A look at Nigerian society
Three women love and lose
By Katja Sembritzki
28/08/2022 10:57 am
Funmi lives in pure luxury, Zainab takes care of her paralyzed husband, Enitan has just divorced. In “You’re always a friend” Tomi Obaro tells about an unequal trio of women, about rebellion and a mega-marriage. But her debut is much more than a novel about friendship.
A novel about a female friendship? That doesn’t sound like anything groundbreaking at first. But don’t pass by Tomi Obaro’s “Freundin bblst du immer”. And that is hardly possible, because the colorfully designed cover of the book published by Hanserblau immediately catches the eye. The cover photo shows a stylized image of a black woman wearing a festive hat and eye-catching earrings.
The book also has a lot to offer in terms of content. In her debut novel, Obaro, who works as a culture editor in the US, tells the story of three Nigerians who met during their studies in the 1980s and see each other again almost 30 years later. But it’s not just the story of a friendship: the book offers in-depth insights into Nigeria’s daily life and culture.
Enitan, Funmi and Zainab are “practically sisters”, although the origins and life paths of the three could not be more different. Enitan grows up strictly Christian. The studies offer her the opportunity to escape the crushing love of her single mother. After graduating, she marries a white missionary and follows him to the United States.

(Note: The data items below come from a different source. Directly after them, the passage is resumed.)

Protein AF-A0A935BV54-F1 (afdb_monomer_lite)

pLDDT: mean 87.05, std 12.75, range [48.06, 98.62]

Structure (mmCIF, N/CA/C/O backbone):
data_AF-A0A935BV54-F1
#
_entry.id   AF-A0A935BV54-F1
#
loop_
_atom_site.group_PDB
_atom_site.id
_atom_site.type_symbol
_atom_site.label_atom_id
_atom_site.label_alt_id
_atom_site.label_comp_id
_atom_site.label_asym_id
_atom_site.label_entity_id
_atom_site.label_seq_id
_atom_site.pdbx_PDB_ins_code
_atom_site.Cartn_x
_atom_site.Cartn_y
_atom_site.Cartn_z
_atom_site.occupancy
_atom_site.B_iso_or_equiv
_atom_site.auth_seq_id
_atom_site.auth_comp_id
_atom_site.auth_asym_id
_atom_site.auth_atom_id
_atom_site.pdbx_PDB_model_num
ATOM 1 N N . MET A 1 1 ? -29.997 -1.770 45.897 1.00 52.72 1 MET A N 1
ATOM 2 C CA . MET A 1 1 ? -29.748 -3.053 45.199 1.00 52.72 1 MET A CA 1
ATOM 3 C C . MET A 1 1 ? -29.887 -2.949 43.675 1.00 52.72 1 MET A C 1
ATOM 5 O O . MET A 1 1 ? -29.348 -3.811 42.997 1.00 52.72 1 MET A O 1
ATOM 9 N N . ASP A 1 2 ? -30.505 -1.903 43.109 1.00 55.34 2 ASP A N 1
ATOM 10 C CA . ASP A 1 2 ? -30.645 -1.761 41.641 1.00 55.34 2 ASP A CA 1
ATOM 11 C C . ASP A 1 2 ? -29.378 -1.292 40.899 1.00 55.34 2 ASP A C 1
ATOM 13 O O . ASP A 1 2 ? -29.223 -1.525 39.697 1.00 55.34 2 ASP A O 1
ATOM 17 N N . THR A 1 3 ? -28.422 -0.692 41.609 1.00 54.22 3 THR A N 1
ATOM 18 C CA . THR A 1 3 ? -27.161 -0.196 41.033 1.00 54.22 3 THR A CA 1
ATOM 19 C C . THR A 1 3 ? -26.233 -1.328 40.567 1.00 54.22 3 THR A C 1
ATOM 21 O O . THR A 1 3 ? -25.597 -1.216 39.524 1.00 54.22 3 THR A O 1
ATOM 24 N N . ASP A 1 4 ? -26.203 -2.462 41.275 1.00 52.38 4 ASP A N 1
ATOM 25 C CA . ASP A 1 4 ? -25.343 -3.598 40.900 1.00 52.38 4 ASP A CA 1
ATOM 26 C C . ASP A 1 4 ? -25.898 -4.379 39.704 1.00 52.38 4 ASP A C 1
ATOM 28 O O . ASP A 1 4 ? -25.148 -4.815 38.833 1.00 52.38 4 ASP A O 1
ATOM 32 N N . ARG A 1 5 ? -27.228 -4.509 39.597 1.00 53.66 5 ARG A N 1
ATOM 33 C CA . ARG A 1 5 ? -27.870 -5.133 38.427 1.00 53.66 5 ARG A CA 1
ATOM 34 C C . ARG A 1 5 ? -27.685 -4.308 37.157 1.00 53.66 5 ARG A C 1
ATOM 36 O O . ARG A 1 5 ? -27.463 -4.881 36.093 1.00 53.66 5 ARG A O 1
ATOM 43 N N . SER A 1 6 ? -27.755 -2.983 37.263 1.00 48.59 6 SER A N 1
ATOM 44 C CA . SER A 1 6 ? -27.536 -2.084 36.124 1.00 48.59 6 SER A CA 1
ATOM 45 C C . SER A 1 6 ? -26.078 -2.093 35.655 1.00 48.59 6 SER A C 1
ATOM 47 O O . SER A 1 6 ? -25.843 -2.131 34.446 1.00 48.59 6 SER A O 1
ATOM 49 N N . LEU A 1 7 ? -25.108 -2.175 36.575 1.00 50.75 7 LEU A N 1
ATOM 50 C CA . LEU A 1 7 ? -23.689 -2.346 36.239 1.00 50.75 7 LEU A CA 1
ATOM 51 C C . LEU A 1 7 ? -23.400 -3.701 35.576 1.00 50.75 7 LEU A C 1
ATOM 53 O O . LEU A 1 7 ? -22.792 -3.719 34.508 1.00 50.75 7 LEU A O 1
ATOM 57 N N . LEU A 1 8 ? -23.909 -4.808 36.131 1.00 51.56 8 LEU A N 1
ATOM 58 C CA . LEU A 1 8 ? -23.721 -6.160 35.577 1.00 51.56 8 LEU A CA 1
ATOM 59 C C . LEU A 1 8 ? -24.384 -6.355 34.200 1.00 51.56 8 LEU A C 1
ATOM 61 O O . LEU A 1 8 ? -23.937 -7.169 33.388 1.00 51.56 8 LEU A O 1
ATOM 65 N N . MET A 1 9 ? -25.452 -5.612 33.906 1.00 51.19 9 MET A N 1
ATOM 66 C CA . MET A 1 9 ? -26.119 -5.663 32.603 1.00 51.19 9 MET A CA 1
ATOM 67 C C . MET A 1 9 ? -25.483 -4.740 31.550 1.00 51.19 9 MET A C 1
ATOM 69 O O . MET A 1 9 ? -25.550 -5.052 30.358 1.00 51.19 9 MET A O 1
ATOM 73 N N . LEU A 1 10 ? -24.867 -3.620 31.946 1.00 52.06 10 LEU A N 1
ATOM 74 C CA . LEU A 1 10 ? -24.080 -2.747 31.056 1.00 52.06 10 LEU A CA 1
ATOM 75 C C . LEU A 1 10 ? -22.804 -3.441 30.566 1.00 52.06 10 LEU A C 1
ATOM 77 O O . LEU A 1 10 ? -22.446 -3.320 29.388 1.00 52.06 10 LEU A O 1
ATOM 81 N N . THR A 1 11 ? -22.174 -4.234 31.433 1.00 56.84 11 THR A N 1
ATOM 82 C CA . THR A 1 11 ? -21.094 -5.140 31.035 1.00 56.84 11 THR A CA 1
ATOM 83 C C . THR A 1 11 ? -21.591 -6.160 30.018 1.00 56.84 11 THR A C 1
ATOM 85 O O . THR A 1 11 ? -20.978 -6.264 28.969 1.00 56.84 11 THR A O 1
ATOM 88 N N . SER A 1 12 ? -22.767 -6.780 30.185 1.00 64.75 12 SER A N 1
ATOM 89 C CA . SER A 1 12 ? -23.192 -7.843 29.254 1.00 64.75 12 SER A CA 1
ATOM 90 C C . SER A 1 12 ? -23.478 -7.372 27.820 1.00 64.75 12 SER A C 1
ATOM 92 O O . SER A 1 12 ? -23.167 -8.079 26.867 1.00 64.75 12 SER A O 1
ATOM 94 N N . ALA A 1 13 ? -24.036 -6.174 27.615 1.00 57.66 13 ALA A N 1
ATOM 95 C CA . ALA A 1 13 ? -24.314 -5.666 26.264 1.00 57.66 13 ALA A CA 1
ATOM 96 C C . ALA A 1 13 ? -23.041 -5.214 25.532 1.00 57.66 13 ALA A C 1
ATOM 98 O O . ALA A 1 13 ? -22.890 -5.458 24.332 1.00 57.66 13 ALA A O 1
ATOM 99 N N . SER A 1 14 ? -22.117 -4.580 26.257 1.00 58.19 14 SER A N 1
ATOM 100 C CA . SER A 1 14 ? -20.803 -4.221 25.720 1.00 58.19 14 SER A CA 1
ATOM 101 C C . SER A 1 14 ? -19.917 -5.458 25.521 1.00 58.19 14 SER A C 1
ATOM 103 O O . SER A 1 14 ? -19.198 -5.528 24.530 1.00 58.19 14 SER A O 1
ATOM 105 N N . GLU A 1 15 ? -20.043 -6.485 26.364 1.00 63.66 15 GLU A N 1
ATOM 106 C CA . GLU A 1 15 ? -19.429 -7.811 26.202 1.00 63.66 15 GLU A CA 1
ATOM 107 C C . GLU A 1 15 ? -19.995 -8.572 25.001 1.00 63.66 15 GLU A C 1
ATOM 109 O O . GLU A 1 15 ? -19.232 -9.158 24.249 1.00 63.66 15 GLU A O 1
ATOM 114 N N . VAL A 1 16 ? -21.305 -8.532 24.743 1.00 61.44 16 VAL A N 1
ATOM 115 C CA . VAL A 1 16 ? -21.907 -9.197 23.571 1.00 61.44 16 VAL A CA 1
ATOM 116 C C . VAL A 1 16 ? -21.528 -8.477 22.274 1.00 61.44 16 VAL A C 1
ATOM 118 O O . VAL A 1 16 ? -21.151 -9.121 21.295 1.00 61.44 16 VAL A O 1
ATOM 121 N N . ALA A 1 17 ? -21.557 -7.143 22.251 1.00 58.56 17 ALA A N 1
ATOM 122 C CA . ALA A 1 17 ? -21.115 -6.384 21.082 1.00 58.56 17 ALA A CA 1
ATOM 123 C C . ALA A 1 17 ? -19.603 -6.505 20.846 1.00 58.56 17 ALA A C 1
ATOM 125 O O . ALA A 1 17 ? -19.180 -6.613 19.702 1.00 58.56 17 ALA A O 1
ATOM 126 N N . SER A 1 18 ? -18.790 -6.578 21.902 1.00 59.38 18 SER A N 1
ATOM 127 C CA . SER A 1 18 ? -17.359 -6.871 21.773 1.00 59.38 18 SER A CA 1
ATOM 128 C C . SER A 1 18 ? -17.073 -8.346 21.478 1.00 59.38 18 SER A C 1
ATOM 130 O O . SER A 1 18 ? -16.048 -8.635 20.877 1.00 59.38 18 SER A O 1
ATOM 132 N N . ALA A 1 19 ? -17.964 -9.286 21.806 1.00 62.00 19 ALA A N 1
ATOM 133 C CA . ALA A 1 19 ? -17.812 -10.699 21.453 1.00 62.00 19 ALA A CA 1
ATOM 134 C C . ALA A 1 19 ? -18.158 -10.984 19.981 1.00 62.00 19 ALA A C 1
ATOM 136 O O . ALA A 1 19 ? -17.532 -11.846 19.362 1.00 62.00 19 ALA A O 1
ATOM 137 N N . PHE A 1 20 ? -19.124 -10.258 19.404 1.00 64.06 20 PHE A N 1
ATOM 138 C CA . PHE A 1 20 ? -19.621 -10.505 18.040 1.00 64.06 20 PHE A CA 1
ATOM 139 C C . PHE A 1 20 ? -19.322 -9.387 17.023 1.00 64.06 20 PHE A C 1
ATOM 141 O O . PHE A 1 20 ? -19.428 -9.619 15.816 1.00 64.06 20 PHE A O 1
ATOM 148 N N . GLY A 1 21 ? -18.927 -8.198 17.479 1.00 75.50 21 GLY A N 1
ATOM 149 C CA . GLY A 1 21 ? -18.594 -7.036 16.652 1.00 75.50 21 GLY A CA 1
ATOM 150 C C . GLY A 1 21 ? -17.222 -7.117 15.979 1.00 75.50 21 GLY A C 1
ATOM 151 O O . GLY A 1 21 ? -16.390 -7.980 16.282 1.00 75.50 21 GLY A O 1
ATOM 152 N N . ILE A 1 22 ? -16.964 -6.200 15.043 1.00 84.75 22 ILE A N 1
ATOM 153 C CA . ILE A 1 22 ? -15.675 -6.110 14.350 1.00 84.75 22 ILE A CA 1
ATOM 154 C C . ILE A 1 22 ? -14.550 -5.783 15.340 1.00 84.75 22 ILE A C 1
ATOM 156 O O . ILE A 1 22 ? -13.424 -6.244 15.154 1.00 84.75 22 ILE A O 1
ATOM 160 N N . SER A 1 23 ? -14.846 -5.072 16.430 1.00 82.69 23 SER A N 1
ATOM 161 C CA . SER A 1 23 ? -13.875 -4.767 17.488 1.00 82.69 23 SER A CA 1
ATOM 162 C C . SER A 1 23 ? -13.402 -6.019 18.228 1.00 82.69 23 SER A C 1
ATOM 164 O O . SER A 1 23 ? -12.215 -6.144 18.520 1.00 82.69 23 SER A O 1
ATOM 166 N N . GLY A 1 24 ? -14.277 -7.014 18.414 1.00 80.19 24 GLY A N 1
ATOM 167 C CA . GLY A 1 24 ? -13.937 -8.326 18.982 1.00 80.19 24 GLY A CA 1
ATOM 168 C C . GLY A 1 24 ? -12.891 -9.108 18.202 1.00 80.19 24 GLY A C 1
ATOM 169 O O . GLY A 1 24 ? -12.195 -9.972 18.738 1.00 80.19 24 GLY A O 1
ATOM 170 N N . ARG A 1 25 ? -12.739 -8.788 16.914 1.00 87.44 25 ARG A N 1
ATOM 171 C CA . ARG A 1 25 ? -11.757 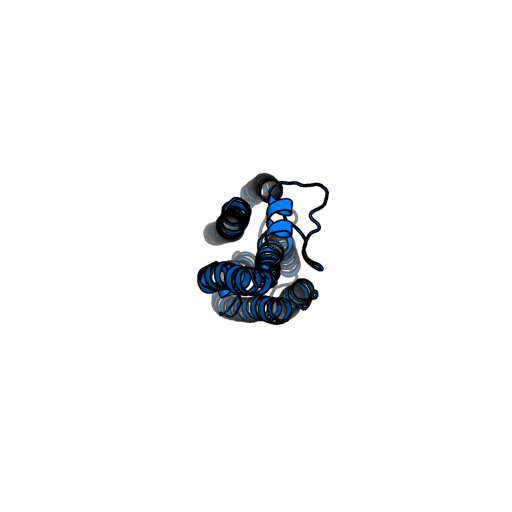-9.425 16.037 1.00 87.44 25 ARG A CA 1
ATOM 172 C C . ARG A 1 25 ? -10.353 -8.851 16.205 1.00 87.44 25 ARG A C 1
ATOM 174 O O . ARG A 1 25 ? -9.433 -9.415 15.620 1.00 87.44 25 ARG A O 1
ATOM 181 N N . LEU A 1 26 ? -10.149 -7.812 17.025 1.00 88.25 26 LEU A N 1
ATOM 182 C CA . LEU A 1 26 ? -8.831 -7.193 17.214 1.00 88.25 26 LEU A CA 1
ATOM 183 C C . LEU A 1 26 ? -7.771 -8.181 17.737 1.00 88.25 26 LEU A C 1
ATOM 185 O O . LEU A 1 26 ? -6.588 -8.029 17.438 1.00 88.25 26 LEU A O 1
ATOM 189 N N . SER A 1 27 ? -8.186 -9.204 18.490 1.00 85.69 27 SER A N 1
ATOM 190 C CA . SER A 1 27 ? -7.309 -10.272 18.991 1.00 85.69 27 SER A CA 1
ATOM 191 C C . SER A 1 27 ? -6.870 -11.268 17.907 1.00 85.69 27 SER A C 1
ATOM 193 O O . SER A 1 27 ? -5.877 -11.973 18.088 1.00 85.69 27 SER A O 1
ATOM 195 N N . LYS A 1 28 ? -7.576 -11.322 16.770 1.00 89.81 28 LYS A N 1
ATOM 196 C CA . LYS A 1 28 ? -7.239 -12.175 15.622 1.00 89.81 28 LYS A CA 1
ATOM 197 C C . LYS A 1 28 ? -6.135 -11.533 14.781 1.00 89.81 28 LYS A C 1
ATOM 199 O O . LYS A 1 28 ? -5.919 -10.325 14.843 1.00 89.81 28 LYS A O 1
ATOM 204 N N . LEU A 1 29 ? -5.466 -12.346 13.956 1.00 90.88 29 LEU A N 1
ATOM 205 C CA . LEU A 1 29 ? -4.412 -11.891 13.041 1.00 90.88 29 LEU A CA 1
ATOM 206 C C . LEU A 1 29 ? -4.858 -10.655 12.243 1.00 90.88 29 LEU A C 1
ATOM 208 O O . LEU A 1 29 ? -5.950 -10.645 11.669 1.00 90.88 29 LEU A O 1
ATOM 212 N N . PHE A 1 30 ? -4.006 -9.624 12.230 1.00 92.44 30 PHE A N 1
ATOM 213 C CA . PHE A 1 30 ? -4.257 -8.342 11.555 1.00 92.44 30 PHE A CA 1
ATOM 214 C C . PHE A 1 30 ? -5.581 -7.673 11.975 1.00 92.44 30 PHE A C 1
ATOM 216 O O . PHE A 1 30 ? -6.286 -7.087 11.160 1.00 92.44 30 PHE A O 1
ATOM 223 N N . GLY A 1 31 ? -5.980 -7.830 13.239 1.00 87.88 31 GLY A N 1
ATOM 224 C CA . GLY A 1 31 ? -7.222 -7.274 13.780 1.00 87.88 31 GLY A CA 1
ATOM 225 C C . GLY A 1 31 ? -8.501 -7.847 13.159 1.00 87.88 31 GLY A C 1
ATOM 226 O O . GLY A 1 31 ? -9.554 -7.210 13.212 1.00 87.88 31 GLY A O 1
ATOM 227 N N . GLY A 1 32 ? -8.409 -9.033 12.544 1.00 91.50 32 GLY A N 1
ATOM 228 C CA . GLY A 1 32 ? -9.500 -9.659 11.798 1.00 91.50 32 GLY A CA 1
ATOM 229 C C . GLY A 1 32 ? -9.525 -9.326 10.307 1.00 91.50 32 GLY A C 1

As reserved as Enitan is, Funmi is brash and impulsive. She loses contact with her family, becomes pregnant and her relationship with a political activist ends in tragedy. Zainab is described as the most beautiful of the three women. She comes from an academic Muslim family. She wears the hijab more out of habit, she dreams of writing plays and falls in love with a man who strongly rejects her father.
In 2015, the three met for the first time since graduation. The occasion is the wedding of Funmi’s daughter Destiny. Funmi now lives a luxurious life in the mega-metropolis of Lagos, but doesn’t know how Yinka, her dubious husband who keeps staring at his smartphone, makes all the money. Destiny’s wedding becomes one of the great social events: a choreographed, multi-day, pompous ceremony, where the family can show off their wealth. But Destiny – who studies medicine but actually prefers taking pictures – seems anything but happy in the role of bride.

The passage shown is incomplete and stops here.